[[ DATASET RECORDS open ]]
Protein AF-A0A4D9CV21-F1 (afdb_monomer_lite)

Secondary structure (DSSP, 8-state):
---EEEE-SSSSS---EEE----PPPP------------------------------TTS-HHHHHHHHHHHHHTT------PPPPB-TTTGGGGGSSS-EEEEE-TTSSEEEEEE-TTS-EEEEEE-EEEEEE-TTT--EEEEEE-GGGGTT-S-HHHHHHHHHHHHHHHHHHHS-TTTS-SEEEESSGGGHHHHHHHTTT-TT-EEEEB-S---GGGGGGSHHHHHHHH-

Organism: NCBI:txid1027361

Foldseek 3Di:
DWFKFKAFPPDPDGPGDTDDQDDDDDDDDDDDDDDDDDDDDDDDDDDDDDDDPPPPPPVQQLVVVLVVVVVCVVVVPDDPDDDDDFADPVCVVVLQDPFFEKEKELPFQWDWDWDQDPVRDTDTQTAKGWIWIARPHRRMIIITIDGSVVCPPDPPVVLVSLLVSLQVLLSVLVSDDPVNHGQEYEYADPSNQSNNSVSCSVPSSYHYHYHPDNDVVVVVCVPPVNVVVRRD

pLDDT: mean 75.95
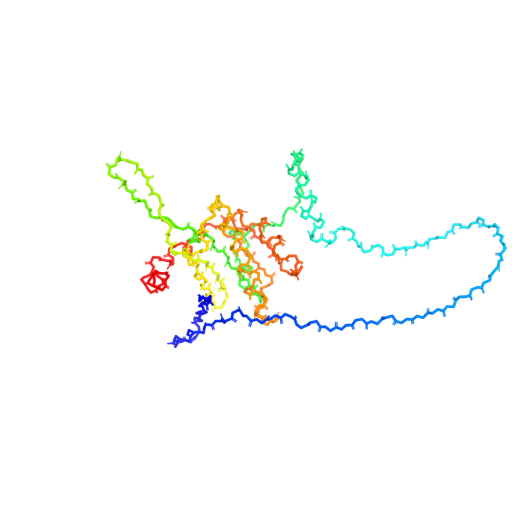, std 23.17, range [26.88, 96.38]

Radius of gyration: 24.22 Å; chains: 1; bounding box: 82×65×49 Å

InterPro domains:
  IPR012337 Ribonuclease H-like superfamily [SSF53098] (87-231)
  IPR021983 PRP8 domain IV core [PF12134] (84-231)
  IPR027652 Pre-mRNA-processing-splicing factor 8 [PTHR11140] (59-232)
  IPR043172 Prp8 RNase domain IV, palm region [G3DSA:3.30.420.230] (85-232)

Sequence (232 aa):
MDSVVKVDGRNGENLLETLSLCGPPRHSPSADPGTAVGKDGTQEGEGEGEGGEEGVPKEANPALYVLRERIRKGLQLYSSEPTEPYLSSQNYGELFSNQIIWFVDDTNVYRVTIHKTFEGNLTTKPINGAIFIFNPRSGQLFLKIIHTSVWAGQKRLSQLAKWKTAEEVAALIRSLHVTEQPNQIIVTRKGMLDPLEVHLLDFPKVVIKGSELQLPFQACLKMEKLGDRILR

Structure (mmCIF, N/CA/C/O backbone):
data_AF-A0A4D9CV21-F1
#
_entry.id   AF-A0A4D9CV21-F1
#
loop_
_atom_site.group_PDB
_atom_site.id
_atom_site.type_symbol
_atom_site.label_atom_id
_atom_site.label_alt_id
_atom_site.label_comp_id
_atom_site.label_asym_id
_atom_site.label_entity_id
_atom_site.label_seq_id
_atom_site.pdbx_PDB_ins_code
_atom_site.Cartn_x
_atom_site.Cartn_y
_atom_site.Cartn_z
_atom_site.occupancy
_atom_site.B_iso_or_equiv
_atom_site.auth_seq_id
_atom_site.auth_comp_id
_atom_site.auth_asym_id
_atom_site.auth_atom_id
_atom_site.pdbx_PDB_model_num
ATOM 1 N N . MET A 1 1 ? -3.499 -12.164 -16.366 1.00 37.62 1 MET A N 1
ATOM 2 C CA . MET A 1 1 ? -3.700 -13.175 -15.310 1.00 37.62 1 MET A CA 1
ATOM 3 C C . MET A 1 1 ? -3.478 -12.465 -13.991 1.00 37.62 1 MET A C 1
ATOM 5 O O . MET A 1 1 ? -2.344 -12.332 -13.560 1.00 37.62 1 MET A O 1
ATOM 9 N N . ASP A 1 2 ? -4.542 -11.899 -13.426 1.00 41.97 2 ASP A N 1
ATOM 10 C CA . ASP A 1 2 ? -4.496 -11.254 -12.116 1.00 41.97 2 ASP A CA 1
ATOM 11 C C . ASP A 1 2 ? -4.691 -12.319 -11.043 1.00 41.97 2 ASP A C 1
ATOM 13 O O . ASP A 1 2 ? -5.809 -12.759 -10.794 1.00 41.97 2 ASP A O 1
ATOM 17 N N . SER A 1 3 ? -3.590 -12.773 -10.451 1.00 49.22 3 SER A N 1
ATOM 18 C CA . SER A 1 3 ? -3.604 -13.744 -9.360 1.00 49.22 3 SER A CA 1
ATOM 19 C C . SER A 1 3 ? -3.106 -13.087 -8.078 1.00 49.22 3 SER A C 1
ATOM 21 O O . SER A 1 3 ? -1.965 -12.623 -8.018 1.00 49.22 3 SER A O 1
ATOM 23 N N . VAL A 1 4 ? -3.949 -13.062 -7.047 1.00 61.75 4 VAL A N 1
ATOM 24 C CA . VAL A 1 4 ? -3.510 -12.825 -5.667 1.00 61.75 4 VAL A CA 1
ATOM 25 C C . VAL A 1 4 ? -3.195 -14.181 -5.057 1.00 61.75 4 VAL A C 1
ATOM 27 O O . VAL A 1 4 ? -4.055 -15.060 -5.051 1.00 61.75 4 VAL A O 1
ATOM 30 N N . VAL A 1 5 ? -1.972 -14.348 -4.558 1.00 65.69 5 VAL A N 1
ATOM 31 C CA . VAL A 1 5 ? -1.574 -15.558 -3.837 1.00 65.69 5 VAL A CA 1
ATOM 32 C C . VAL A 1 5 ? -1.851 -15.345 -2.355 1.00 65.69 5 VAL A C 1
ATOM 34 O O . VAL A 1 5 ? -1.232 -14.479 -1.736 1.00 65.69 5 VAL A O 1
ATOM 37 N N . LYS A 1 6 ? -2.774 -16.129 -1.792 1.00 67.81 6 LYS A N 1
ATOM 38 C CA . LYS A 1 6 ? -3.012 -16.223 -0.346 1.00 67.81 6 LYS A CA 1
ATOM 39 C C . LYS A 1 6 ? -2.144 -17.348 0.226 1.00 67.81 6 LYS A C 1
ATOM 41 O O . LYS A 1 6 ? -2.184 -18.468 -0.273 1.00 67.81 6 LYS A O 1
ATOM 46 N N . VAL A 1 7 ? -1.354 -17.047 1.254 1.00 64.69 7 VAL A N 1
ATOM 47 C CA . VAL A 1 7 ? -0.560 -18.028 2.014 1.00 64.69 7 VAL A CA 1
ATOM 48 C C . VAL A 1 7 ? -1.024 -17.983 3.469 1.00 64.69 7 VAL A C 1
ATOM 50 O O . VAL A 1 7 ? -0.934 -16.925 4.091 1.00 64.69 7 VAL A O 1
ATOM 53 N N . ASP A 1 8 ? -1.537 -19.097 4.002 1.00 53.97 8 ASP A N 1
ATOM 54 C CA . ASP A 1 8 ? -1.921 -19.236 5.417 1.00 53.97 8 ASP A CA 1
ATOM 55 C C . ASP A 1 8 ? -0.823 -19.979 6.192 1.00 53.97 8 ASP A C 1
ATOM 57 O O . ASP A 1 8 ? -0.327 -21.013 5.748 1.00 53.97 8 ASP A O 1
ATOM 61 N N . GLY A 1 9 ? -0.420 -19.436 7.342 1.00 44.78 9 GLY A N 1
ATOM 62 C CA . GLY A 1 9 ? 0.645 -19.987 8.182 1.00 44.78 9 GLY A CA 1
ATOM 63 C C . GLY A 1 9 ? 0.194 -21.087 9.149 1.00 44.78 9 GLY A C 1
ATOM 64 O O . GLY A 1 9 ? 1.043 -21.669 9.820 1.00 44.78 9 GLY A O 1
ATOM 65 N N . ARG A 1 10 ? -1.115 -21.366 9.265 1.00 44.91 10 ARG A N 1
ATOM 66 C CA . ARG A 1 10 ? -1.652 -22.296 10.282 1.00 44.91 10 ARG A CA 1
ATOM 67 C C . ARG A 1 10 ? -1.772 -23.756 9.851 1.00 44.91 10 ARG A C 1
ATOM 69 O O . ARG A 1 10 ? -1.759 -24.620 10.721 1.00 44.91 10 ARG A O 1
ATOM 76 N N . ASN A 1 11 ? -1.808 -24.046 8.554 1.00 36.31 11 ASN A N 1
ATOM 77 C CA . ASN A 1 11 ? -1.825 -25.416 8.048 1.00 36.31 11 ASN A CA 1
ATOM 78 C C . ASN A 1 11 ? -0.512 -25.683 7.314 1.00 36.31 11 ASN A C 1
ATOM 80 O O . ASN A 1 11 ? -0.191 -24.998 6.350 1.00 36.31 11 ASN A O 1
[[ DATASET RECORDS closed ]]
▸ WHAT THE EXERCISE ASKS:
Print, from the entries above, the line with "ATOM 24 C CA", the line with "ATOM 65 N N" and all lines between them, exactly and with nothing else.

▸ TASK RESULT:
ATOM 24 C CA . VAL A 1 4 ? -3.510 -12.825 -5.667 1.00 61.75 4 VAL A CA 1
ATOM 25 C C . VAL A 1 4 ? -3.195 -14.181 -5.057 1.00 61.75 4 VAL A C 1
ATOM 27 O O . VAL A 1 4 ? -4.055 -15.060 -5.051 1.00 61.75 4 VAL A O 1
ATOM 30 N N . VAL A 1 5 ? -1.972 -14.348 -4.558 1.00 65.69 5 VAL A N 1
ATOM 31 C CA . VAL A 1 5 ? -1.574 -15.558 -3.837 1.00 65.69 5 VAL A CA 1
ATOM 32 C C . VAL A 1 5 ? -1.851 -15.345 -2.355 1.00 65.69 5 VAL A C 1
ATOM 34 O O . VAL A 1 5 ? -1.232 -14.479 -1.736 1.00 65.69 5 VAL A O 1
ATOM 37 N N . LYS A 1 6 ? -2.774 -16.129 -1.792 1.00 67.81 6 LYS A N 1
ATOM 38 C CA . LYS A 1 6 ? -3.012 -16.223 -0.346 1.00 67.81 6 LYS A CA 1
ATOM 39 C C . LYS A 1 6 ? -2.144 -17.348 0.226 1.00 67.81 6 LYS A C 1
ATOM 41 O O . LYS A 1 6 ? -2.184 -18.468 -0.273 1.00 67.81 6 LYS A O 1
ATOM 46 N N . VAL A 1 7 ? -1.354 -17.047 1.254 1.00 64.69 7 VAL A N 1
ATOM 47 C CA . VAL A 1 7 ? -0.560 -18.028 2.014 1.00 64.69 7 VAL A CA 1
ATOM 48 C C . VAL A 1 7 ? -1.024 -17.983 3.469 1.00 64.69 7 VAL A C 1
ATOM 50 O O . VAL A 1 7 ? -0.934 -16.925 4.091 1.00 64.69 7 VAL A O 1
ATOM 53 N N . ASP A 1 8 ? -1.537 -19.097 4.002 1.00 53.97 8 ASP A N 1
ATOM 54 C CA . ASP A 1 8 ? -1.921 -19.236 5.417 1.00 53.97 8 ASP A CA 1
ATOM 55 C C . ASP A 1 8 ? -0.823 -19.979 6.192 1.00 53.97 8 ASP A C 1
ATOM 57 O O . ASP A 1 8 ? -0.327 -21.013 5.748 1.00 53.97 8 ASP A O 1
ATOM 61 N N . GLY A 1 9 ? -0.420 -19.436 7.342 1.00 44.78 9 GLY A N 1
ATOM 62 C CA . GLY A 1 9 ? 0.645 -19.987 8.182 1.00 44.78 9 GLY A CA 1
ATOM 63 C C . GLY A 1 9 ? 0.194 -21.087 9.149 1.00 44.78 9 GLY A C 1
ATOM 64 O O . GLY A 1 9 ? 1.043 -21.669 9.820 1.00 44.78 9 GLY A O 1
ATOM 65 N N . ARG A 1 10 ? -1.115 -21.366 9.265 1.00 44.91 10 ARG A N 1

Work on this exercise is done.